*PROBLEM REQUIREMENTS*
Of all the entries below, retype only the lines from the one with "ATOM 10 C CA" through the one with "ATOM 55 O O", exactly as they appear.
::: RECORDS SHOWN
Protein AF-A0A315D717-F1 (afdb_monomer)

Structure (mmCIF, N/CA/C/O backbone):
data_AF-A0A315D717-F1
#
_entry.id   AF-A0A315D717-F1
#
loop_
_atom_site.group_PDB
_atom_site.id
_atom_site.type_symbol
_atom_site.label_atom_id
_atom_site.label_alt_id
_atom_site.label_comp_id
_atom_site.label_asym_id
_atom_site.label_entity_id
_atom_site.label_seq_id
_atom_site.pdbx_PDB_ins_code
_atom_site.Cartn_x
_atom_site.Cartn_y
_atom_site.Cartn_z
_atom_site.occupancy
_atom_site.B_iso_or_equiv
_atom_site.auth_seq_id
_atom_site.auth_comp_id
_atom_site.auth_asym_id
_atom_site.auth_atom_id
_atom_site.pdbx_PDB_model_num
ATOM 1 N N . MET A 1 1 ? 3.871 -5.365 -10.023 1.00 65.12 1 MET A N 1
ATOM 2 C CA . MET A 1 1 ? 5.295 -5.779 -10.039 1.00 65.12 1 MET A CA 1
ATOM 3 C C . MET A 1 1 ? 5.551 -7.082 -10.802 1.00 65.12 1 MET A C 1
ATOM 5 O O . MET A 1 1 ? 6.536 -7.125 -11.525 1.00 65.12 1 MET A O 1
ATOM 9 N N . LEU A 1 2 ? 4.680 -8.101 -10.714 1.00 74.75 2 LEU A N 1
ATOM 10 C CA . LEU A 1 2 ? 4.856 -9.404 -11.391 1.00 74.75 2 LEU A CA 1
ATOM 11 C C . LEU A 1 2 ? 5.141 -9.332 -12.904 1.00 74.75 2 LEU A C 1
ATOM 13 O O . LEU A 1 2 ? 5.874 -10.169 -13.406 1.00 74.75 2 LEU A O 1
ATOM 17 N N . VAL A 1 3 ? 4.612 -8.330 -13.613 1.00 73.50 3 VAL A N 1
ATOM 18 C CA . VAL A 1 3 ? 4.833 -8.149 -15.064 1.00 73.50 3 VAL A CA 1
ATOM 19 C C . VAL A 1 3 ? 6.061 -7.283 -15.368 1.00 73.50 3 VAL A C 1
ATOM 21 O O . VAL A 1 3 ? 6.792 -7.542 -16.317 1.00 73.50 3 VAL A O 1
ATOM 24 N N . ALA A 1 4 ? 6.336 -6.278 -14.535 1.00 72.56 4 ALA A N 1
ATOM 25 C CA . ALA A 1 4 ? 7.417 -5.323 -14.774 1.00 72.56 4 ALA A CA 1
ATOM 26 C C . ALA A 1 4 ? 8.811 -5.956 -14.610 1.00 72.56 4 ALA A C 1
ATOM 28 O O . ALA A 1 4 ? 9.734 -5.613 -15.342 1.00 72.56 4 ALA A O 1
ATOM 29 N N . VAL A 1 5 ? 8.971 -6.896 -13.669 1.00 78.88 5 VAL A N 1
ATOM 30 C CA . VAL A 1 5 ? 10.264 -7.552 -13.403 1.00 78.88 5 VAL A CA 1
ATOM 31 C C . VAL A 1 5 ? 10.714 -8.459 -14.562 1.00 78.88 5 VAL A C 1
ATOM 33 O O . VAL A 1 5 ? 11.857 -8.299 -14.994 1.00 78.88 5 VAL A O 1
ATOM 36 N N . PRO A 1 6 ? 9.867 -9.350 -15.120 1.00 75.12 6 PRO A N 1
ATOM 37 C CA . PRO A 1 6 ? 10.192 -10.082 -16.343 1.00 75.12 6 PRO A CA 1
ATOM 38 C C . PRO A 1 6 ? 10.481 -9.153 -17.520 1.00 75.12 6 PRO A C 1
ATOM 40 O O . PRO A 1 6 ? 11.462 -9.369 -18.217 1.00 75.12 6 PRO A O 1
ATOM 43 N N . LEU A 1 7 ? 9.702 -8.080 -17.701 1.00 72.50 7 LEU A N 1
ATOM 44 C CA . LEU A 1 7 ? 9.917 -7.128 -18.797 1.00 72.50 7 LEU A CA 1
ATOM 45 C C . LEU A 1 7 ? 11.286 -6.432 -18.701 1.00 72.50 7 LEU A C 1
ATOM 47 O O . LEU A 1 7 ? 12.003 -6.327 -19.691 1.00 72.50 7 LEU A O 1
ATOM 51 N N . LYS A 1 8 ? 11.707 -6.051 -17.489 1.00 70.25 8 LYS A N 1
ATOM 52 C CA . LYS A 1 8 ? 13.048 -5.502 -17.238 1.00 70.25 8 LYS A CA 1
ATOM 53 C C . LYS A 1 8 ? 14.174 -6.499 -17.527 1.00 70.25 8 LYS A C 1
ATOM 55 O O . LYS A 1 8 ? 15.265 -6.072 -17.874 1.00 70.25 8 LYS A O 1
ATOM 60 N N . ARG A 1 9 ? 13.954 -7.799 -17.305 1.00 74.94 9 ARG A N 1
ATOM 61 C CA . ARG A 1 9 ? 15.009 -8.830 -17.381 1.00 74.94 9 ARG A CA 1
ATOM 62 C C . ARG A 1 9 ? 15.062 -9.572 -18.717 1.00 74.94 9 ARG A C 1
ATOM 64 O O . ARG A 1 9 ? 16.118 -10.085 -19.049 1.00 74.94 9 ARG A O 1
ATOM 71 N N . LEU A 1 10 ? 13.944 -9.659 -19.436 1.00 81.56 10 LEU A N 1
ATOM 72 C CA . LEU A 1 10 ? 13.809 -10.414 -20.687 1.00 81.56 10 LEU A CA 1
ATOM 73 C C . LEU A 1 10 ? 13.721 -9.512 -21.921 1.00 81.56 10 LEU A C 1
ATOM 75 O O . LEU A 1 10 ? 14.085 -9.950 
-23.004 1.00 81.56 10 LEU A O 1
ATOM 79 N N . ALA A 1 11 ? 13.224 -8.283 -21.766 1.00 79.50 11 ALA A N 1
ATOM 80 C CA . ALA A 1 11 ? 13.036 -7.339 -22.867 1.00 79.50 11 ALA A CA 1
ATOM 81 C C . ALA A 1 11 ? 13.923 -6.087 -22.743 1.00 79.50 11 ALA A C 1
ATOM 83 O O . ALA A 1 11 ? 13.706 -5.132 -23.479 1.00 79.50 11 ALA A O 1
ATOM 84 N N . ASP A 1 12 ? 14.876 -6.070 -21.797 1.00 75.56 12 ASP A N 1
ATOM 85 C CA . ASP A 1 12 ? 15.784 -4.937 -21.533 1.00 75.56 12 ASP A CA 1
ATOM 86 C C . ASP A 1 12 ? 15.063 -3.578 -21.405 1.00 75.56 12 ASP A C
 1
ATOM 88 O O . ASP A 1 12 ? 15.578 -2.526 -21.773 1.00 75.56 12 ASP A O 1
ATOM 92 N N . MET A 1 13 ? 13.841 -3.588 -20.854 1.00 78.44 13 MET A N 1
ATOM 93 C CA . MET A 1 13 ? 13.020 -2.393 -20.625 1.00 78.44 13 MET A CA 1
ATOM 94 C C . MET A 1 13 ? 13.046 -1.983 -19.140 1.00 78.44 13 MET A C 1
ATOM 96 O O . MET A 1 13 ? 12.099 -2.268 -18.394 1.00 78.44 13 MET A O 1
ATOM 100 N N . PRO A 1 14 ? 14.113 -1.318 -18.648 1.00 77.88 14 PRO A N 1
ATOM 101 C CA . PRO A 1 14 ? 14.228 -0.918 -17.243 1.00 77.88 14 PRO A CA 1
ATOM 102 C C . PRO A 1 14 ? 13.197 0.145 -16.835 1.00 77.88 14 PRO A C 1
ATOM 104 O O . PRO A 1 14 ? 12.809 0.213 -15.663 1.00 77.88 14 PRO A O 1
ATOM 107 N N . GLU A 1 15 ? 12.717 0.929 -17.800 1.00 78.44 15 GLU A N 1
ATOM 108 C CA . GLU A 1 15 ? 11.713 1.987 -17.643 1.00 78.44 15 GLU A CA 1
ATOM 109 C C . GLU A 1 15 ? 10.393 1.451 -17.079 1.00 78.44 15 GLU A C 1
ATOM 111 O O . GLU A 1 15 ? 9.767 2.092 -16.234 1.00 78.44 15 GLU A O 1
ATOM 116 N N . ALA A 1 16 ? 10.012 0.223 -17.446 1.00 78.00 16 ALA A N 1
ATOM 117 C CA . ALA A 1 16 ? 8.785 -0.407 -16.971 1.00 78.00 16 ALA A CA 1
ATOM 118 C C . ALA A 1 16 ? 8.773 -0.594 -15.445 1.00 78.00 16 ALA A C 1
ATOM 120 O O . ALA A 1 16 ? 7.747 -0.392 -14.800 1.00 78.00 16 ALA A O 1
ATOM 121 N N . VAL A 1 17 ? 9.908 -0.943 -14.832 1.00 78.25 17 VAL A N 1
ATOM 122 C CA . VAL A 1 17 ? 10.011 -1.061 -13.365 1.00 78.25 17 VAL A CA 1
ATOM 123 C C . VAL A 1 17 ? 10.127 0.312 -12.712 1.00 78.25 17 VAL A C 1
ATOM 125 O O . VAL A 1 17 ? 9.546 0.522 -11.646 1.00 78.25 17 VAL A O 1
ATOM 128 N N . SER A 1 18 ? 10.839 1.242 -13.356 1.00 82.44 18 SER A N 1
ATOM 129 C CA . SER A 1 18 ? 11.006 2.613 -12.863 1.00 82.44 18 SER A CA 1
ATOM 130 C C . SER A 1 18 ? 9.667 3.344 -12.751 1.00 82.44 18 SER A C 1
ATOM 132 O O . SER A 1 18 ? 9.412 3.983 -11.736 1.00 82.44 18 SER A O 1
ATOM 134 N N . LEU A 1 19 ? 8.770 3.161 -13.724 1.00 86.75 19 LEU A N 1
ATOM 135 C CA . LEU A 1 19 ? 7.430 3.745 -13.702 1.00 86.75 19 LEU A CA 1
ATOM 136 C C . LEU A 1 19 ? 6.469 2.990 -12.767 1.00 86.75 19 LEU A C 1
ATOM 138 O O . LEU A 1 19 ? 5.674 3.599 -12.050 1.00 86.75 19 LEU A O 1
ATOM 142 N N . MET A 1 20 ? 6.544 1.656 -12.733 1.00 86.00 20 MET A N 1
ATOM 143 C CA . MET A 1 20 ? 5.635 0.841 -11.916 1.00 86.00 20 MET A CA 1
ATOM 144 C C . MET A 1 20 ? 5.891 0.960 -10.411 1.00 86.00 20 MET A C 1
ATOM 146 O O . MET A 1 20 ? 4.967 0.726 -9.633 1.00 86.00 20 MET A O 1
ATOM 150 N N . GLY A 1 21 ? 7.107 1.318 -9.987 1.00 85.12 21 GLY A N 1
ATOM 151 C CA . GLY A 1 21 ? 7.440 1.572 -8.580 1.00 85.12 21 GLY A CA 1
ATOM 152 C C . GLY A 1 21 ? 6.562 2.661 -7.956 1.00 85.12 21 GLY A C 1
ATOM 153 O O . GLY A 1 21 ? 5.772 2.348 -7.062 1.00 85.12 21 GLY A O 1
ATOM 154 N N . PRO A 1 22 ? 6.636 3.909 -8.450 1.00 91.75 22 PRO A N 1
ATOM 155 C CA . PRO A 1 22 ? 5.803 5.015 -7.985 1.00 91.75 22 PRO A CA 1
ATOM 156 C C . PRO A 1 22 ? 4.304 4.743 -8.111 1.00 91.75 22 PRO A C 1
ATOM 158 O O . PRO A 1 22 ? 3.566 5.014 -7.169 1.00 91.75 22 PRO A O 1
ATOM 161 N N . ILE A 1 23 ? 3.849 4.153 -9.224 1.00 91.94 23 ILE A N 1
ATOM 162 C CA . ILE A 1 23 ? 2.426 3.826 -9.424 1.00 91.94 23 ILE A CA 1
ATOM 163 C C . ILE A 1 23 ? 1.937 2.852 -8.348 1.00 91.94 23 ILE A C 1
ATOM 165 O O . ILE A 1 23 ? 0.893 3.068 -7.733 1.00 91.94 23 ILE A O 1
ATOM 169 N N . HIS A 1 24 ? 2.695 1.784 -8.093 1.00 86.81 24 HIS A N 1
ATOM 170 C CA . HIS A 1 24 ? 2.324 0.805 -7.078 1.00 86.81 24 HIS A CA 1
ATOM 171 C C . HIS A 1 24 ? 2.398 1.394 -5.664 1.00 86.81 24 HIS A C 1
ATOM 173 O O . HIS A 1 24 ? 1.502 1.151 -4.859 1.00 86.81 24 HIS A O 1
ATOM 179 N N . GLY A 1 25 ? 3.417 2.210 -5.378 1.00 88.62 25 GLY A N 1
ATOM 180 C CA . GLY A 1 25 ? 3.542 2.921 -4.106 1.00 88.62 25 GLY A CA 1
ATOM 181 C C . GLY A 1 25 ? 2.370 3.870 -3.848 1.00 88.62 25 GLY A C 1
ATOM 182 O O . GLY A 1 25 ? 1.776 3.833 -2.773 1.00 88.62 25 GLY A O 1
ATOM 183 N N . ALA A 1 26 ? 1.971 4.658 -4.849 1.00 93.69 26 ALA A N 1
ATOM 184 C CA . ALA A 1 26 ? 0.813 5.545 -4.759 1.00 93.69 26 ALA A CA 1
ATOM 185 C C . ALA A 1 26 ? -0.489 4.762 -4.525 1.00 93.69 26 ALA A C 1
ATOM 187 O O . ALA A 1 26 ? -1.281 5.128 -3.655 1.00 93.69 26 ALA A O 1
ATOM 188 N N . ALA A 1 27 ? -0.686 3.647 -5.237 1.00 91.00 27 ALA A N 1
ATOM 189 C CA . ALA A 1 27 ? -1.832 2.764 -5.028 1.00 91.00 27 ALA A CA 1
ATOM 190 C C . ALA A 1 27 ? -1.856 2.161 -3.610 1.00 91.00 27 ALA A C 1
::::::
*THE COMPLETED TASK*
ATOM 10 C CA . LEU A 1 2 ? 4.856 -9.404 -11.391 1.00 74.75 2 LEU A CA 1
ATOM 11 C C . LEU A 1 2 ? 5.141 -9.332 -12.904 1.00 74.75 2 LEU A C 1
ATOM 13 O O . LEU A 1 2 ? 5.874 -10.169 -13.406 1.00 74.75 2 LEU A O 1
ATOM 17 N N . VAL A 1 3 ? 4.612 -8.330 -13.613 1.00 73.50 3 VAL A N 1
ATOM 18 C CA . VAL A 1 3 ? 4.833 -8.149 -15.064 1.00 73.50 3 VAL A CA 1
ATOM 19 C C . VAL A 1 3 ? 6.061 -7.283 -15.368 1.00 73.50 3 VAL A C 1
ATOM 21 O O . VAL A 1 3 ? 6.792 -7.542 -16.317 1.00 73.50 3 VAL A O 1
ATOM 24 N N . ALA A 1 4 ? 6.336 -6.278 -14.535 1.00 72.56 4 ALA A N 1
ATOM 25 C CA . ALA A 1 4 ? 7.417 -5.323 -14.774 1.00 72.56 4 ALA A CA 1
ATOM 26 C C . ALA A 1 4 ? 8.811 -5.956 -14.610 1.00 72.56 4 ALA A C 1
ATOM 28 O O . ALA A 1 4 ? 9.734 -5.613 -15.342 1.00 72.56 4 ALA A O 1
ATOM 29 N N . VAL A 1 5 ? 8.971 -6.896 -13.669 1.00 78.88 5 VAL A N 1
ATOM 30 C CA . VAL A 1 5 ? 10.264 -7.552 -13.403 1.00 78.88 5 VAL A CA 1
ATOM 31 C C . VAL A 1 5 ? 10.714 -8.459 -14.562 1.00 78.88 5 VAL A C 1
ATOM 33 O O . VAL A 1 5 ? 11.857 -8.299 -14.994 1.00 78.88 5 VAL A O 1
ATOM 36 N N . PRO A 1 6 ? 9.867 -9.350 -15.120 1.00 75.12 6 PRO A N 1
ATOM 37 C CA . PRO A 1 6 ? 10.192 -10.082 -16.343 1.00 75.12 6 PRO A CA 1
ATOM 38 C C . PRO A 1 6 ? 10.481 -9.153 -17.520 1.00 75.12 6 PRO A C 1
ATOM 40 O O . PRO A 1 6 ? 11.462 -9.369 -18.217 1.00 75.12 6 PRO A O 1
ATOM 43 N N . LEU A 1 7 ? 9.702 -8.080 -17.701 1.00 72.50 7 LEU A N 1
ATOM 44 C CA . LEU A 1 7 ? 9.917 -7.128 -18.797 1.00 72.50 7 LEU A CA 1
ATOM 45 C C . LEU A 1 7 ? 11.286 -6.432 -18.701 1.00 72.50 7 LEU A C 1
ATOM 47 O O . LEU A 1 7 ? 12.003 -6.327 -19.691 1.00 72.50 7 LEU A O 1
ATOM 51 N N . LYS A 1 8 ? 11.707 -6.051 -17.489 1.00 70.25 8 LYS A N 1
ATOM 52 C CA . LYS A 1 8 ? 13.048 -5.502 -17.238 1.00 70.25 8 LYS A CA 1
ATOM 53 C C . LYS A 1 8 ? 14.174 -6.499 -17.527 1.00 70.25 8 LYS A C 1
ATOM 55 O O . LYS A 1 8 ? 15.265 -6.072 -17.874 1.00 70.25 8 LYS A O 1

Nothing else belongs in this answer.